## Supplied material
--*--

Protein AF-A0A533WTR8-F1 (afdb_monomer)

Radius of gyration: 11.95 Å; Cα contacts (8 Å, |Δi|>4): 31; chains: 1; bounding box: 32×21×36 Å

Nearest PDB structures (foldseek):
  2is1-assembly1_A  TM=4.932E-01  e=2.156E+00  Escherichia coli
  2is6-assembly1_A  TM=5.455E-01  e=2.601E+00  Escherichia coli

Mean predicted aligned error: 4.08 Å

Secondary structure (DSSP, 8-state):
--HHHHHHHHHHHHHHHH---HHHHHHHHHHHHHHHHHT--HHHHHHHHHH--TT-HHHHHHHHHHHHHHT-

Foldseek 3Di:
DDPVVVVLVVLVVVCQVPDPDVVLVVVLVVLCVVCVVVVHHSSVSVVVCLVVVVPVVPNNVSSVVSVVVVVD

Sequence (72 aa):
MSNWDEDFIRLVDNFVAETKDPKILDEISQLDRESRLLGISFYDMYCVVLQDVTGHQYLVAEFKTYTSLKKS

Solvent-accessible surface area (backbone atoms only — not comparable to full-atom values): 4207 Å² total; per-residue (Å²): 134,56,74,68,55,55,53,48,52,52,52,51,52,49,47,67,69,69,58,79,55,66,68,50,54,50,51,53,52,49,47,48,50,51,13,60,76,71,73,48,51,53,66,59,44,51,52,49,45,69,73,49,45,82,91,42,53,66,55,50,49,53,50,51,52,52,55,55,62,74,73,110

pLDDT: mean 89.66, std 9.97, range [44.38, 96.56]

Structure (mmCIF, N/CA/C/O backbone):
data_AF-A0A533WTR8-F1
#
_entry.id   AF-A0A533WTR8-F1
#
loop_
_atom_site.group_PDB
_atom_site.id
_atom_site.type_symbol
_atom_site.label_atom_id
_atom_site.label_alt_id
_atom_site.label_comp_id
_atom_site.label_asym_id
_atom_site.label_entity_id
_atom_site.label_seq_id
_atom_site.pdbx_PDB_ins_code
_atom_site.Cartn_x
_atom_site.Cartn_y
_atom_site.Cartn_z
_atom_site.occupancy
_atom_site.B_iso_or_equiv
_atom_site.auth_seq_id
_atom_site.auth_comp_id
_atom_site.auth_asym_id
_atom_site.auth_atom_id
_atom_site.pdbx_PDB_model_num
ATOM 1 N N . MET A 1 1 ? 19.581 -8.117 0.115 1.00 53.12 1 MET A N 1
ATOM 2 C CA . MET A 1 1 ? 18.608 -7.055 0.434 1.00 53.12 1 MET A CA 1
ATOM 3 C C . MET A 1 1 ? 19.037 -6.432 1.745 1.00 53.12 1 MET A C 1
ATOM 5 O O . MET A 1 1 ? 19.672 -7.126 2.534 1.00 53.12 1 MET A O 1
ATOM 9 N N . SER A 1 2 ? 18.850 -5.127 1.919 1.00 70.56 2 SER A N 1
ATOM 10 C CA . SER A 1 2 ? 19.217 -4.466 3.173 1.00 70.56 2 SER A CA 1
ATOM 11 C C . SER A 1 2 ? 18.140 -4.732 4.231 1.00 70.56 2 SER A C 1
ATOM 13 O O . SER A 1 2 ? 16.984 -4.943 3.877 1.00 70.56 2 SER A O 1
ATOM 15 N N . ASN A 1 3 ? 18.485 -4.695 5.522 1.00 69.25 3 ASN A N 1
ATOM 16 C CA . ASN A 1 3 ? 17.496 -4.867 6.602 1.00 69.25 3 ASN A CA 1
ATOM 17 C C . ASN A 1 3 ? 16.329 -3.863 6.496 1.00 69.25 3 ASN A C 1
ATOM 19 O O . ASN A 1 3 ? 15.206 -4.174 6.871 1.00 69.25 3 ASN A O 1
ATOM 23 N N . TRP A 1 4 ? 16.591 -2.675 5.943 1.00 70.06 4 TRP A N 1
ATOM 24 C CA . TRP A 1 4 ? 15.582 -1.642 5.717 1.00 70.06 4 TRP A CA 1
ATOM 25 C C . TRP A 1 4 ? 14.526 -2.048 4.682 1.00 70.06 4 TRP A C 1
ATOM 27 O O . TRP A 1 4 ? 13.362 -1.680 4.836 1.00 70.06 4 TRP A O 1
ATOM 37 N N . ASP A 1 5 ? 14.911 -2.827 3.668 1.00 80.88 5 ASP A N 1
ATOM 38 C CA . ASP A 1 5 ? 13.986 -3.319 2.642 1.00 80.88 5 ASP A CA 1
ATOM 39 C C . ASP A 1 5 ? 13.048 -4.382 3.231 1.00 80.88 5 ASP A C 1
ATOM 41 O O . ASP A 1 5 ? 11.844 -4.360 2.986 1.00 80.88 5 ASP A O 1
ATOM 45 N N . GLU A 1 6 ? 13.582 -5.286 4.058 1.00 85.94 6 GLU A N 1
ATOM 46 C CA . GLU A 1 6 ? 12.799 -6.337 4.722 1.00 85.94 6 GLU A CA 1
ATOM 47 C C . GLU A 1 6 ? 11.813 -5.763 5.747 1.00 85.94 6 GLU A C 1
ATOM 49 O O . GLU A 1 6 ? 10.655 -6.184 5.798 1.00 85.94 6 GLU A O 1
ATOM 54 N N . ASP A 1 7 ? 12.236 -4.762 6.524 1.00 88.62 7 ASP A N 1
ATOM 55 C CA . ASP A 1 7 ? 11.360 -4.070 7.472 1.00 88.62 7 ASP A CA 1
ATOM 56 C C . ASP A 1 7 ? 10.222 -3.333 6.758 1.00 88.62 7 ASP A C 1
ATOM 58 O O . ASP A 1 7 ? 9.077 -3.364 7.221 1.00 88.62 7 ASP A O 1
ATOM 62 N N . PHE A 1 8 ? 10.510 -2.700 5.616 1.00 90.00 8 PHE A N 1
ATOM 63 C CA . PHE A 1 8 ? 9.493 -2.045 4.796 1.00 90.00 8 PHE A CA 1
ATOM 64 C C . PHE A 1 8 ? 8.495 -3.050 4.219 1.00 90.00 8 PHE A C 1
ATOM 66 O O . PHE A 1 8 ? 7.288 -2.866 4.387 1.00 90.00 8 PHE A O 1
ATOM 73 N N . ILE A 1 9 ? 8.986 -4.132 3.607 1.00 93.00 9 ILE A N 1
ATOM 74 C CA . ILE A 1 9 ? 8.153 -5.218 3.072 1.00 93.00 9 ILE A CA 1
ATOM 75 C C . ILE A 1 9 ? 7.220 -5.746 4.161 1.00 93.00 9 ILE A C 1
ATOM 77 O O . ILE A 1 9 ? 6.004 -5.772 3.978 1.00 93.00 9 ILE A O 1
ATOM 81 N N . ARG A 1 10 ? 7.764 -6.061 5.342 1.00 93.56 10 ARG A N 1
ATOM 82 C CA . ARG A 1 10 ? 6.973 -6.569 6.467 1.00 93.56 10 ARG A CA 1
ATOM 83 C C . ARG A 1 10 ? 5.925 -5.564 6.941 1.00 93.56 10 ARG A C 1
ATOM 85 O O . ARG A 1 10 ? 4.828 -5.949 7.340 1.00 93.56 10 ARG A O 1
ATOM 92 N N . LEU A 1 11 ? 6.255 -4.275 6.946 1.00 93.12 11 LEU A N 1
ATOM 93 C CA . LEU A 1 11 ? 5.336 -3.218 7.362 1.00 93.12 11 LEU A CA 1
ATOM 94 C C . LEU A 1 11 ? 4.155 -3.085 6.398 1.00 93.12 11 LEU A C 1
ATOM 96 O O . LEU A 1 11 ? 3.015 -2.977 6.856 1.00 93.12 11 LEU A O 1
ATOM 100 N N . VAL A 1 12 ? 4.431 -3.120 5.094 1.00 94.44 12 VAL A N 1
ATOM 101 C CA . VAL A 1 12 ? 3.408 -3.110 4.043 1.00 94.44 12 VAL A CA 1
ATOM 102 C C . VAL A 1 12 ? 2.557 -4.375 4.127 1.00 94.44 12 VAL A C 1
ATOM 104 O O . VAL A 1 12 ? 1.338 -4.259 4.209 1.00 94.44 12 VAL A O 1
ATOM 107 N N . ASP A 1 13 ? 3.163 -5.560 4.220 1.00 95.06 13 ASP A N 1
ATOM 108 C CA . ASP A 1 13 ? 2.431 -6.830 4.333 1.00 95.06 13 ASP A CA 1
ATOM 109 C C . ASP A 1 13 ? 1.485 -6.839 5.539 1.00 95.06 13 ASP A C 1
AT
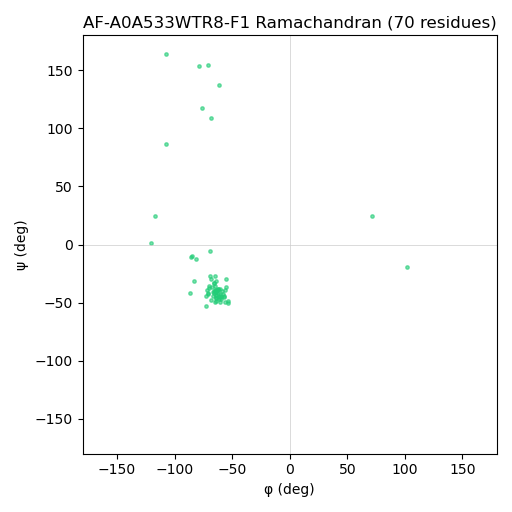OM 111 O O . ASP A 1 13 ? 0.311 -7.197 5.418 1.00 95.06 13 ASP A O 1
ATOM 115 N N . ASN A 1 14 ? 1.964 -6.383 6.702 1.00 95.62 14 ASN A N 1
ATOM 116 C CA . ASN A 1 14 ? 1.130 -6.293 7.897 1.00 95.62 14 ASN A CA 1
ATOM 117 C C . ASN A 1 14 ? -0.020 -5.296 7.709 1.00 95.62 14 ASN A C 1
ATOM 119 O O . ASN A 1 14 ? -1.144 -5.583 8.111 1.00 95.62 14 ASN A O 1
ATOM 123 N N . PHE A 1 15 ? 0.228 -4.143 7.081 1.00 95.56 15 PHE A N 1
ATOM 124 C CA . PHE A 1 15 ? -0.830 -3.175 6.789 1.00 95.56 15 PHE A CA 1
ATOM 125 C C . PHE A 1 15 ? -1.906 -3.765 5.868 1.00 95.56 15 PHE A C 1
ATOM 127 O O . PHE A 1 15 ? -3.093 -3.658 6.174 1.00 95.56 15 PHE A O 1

--*--

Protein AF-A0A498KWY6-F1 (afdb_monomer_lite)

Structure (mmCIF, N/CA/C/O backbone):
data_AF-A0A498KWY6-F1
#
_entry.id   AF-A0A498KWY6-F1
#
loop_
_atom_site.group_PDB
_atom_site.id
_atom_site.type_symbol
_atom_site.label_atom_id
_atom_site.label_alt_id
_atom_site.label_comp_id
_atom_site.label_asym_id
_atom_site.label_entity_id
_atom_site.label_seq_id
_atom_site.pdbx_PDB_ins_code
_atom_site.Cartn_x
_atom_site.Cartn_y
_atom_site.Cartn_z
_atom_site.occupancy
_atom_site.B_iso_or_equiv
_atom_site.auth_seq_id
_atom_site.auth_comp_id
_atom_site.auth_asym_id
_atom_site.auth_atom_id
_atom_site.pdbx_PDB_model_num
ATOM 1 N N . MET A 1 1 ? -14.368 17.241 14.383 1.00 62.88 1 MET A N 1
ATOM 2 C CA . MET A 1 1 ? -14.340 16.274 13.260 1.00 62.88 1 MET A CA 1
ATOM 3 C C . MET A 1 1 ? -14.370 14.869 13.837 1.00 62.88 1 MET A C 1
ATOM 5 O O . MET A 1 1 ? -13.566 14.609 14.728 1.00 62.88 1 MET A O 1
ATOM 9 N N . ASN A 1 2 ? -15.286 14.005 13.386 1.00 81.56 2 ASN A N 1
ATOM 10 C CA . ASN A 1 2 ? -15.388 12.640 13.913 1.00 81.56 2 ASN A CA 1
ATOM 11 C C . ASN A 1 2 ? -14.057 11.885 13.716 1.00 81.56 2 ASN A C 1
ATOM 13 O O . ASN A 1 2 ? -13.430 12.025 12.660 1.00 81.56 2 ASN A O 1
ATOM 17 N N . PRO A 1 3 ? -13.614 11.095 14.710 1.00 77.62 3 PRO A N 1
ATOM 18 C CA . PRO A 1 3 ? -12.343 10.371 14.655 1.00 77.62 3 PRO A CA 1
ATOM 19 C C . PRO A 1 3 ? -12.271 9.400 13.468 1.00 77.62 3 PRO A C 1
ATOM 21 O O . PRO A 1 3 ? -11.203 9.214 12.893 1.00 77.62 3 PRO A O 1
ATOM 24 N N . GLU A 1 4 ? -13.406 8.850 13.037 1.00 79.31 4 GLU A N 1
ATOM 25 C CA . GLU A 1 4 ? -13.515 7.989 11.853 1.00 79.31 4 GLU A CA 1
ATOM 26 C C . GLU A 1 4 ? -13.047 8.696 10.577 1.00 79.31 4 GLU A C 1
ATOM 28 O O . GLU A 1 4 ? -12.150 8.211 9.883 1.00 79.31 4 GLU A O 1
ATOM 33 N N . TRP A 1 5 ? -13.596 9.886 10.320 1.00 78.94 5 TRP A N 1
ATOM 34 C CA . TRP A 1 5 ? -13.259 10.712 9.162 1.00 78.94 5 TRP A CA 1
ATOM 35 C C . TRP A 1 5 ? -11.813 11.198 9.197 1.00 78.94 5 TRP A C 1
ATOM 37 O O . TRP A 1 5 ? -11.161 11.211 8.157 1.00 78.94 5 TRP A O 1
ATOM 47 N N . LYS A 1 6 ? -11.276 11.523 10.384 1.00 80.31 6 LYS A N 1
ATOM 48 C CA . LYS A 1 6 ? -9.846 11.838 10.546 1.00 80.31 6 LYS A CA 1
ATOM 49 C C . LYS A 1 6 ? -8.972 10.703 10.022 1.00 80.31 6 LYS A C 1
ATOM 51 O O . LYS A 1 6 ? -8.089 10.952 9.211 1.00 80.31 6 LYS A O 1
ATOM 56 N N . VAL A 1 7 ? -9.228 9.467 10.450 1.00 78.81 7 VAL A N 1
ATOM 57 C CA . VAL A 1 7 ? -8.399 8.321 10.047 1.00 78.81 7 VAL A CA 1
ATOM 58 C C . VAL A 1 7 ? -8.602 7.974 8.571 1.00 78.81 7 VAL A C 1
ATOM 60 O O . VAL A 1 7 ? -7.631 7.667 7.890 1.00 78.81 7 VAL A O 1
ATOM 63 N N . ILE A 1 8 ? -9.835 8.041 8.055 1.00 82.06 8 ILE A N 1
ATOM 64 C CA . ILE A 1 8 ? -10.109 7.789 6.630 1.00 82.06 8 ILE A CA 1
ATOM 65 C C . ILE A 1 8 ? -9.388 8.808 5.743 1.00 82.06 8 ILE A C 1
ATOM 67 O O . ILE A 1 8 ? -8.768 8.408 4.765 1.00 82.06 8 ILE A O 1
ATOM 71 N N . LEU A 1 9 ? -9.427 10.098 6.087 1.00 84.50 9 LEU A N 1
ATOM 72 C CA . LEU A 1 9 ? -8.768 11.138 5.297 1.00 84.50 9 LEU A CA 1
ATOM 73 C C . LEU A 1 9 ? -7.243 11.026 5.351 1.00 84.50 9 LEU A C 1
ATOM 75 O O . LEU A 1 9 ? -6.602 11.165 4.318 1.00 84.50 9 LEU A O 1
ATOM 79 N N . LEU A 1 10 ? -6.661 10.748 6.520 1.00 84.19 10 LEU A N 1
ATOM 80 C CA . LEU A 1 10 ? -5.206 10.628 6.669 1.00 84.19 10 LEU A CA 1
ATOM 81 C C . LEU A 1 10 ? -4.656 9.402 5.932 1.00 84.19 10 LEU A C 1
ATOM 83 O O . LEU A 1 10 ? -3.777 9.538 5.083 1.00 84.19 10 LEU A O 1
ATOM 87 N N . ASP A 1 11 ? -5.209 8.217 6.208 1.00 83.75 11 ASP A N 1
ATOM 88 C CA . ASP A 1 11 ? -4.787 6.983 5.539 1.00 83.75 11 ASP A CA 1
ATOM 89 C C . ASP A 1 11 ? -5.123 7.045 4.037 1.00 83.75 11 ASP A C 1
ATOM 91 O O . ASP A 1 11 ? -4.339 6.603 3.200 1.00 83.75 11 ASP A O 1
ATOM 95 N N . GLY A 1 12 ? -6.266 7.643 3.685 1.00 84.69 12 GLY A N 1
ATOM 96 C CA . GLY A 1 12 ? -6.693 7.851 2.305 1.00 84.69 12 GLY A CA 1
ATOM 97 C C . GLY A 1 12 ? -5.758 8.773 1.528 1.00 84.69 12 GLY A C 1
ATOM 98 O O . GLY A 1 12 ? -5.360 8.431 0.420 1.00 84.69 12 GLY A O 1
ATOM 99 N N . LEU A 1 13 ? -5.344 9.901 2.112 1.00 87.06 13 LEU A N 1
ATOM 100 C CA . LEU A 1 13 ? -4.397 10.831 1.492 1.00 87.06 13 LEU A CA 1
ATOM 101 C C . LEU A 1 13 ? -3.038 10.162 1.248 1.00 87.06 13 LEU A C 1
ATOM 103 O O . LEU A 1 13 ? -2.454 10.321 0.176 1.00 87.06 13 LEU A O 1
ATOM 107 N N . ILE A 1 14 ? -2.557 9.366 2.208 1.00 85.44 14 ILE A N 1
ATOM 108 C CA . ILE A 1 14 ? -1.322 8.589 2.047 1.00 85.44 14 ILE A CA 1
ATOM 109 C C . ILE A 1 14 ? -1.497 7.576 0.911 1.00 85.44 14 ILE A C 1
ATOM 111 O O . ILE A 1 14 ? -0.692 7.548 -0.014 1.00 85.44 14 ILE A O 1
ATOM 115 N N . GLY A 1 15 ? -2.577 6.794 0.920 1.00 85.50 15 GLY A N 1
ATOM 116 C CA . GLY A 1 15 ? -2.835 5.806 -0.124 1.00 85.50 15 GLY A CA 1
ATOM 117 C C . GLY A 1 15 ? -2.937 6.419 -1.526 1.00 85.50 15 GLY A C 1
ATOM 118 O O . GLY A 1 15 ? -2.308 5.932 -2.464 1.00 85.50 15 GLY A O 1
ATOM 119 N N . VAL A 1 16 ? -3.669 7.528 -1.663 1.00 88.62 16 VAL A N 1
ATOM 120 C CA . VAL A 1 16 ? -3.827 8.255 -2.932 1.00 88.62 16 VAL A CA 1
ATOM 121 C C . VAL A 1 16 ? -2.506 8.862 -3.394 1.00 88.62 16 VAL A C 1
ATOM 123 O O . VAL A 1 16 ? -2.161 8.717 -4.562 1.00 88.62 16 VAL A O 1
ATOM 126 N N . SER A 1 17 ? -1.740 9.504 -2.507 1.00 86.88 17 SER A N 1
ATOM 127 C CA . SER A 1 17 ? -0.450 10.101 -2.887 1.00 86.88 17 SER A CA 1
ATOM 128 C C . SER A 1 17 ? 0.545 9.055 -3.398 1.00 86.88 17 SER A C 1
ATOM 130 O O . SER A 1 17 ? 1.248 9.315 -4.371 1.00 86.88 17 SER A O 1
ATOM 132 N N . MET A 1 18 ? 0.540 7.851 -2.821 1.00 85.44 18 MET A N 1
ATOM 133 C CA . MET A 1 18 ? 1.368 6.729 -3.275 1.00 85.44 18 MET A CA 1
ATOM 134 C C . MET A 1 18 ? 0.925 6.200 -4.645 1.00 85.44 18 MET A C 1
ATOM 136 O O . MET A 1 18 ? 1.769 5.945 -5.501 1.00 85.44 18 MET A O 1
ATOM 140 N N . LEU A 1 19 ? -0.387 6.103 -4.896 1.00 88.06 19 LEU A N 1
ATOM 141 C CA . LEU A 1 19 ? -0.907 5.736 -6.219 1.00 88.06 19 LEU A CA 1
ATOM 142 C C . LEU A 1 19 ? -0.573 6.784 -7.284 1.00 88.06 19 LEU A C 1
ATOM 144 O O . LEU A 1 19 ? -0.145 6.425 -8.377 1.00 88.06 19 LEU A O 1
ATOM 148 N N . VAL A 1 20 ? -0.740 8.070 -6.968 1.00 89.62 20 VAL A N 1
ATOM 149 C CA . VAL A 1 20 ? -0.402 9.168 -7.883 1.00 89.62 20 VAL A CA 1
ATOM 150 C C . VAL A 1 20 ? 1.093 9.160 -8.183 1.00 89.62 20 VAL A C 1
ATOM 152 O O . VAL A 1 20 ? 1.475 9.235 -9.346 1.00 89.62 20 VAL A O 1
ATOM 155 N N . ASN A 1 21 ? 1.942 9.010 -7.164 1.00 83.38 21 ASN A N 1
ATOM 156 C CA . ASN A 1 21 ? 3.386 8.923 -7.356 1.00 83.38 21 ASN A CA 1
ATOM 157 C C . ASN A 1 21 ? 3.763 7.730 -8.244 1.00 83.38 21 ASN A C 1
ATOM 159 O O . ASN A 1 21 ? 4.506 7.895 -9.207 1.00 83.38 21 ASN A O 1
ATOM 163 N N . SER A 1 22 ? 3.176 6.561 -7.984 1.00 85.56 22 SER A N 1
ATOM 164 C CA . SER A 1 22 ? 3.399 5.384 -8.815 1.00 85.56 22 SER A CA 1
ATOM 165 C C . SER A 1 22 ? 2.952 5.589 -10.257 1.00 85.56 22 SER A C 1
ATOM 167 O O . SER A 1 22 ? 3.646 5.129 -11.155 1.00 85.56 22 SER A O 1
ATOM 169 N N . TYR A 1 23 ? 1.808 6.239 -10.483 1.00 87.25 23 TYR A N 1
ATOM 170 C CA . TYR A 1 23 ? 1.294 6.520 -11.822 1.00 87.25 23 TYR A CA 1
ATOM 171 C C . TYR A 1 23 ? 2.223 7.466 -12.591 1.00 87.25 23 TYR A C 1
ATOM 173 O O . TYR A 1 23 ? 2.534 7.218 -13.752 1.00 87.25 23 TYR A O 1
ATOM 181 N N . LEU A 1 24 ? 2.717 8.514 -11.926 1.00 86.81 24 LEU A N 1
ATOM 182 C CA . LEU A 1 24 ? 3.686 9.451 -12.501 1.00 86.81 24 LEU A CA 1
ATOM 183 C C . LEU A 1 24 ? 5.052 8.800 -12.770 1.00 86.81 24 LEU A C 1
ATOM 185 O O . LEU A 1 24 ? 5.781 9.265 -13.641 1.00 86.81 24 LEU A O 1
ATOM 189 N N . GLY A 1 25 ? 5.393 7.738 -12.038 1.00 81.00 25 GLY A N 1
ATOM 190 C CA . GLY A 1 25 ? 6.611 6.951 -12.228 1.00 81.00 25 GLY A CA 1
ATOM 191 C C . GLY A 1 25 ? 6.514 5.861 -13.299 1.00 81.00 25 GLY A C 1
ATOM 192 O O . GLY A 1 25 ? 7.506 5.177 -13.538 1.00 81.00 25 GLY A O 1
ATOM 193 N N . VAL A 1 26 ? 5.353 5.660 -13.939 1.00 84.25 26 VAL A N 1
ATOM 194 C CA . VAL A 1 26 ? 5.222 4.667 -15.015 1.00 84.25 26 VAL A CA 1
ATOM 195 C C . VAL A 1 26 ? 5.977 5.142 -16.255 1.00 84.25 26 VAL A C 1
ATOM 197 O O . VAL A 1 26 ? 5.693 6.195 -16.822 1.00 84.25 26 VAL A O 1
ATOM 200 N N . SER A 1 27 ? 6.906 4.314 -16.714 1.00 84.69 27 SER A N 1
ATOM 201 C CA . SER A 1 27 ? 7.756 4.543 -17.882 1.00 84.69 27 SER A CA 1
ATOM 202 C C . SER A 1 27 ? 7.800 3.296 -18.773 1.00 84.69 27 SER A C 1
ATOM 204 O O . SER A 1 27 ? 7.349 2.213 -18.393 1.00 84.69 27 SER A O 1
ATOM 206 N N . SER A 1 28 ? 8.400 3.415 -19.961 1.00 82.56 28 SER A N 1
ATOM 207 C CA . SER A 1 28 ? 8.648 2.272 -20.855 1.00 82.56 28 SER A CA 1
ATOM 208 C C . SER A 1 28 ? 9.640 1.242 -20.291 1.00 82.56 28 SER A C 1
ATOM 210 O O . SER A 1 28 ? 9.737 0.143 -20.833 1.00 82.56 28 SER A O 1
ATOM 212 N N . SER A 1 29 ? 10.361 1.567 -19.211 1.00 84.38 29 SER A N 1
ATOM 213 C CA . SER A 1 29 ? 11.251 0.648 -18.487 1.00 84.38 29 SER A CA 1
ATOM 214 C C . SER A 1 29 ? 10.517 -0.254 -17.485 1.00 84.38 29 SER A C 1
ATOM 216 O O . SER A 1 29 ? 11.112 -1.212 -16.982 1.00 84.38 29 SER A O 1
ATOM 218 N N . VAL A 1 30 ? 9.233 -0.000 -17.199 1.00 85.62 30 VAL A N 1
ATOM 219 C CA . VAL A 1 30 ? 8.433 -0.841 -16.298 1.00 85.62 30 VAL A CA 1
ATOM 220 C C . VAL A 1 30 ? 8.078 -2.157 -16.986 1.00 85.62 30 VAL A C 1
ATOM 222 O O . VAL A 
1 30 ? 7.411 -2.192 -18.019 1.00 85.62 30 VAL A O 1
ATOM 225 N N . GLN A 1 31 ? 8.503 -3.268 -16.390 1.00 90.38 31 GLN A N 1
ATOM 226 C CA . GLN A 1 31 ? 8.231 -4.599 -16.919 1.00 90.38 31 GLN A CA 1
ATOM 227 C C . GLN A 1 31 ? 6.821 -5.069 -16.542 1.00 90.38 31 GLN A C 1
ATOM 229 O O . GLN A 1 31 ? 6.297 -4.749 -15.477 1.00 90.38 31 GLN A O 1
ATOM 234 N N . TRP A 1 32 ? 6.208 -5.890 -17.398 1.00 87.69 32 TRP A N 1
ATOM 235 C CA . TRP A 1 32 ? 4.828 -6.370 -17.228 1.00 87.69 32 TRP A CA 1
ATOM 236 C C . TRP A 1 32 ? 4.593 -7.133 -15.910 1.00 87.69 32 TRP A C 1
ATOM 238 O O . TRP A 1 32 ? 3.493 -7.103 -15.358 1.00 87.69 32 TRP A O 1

--*--

## Work task
When the word "Protein" appears in a line of the data, that line is counted; report the number only.

## Answer section
2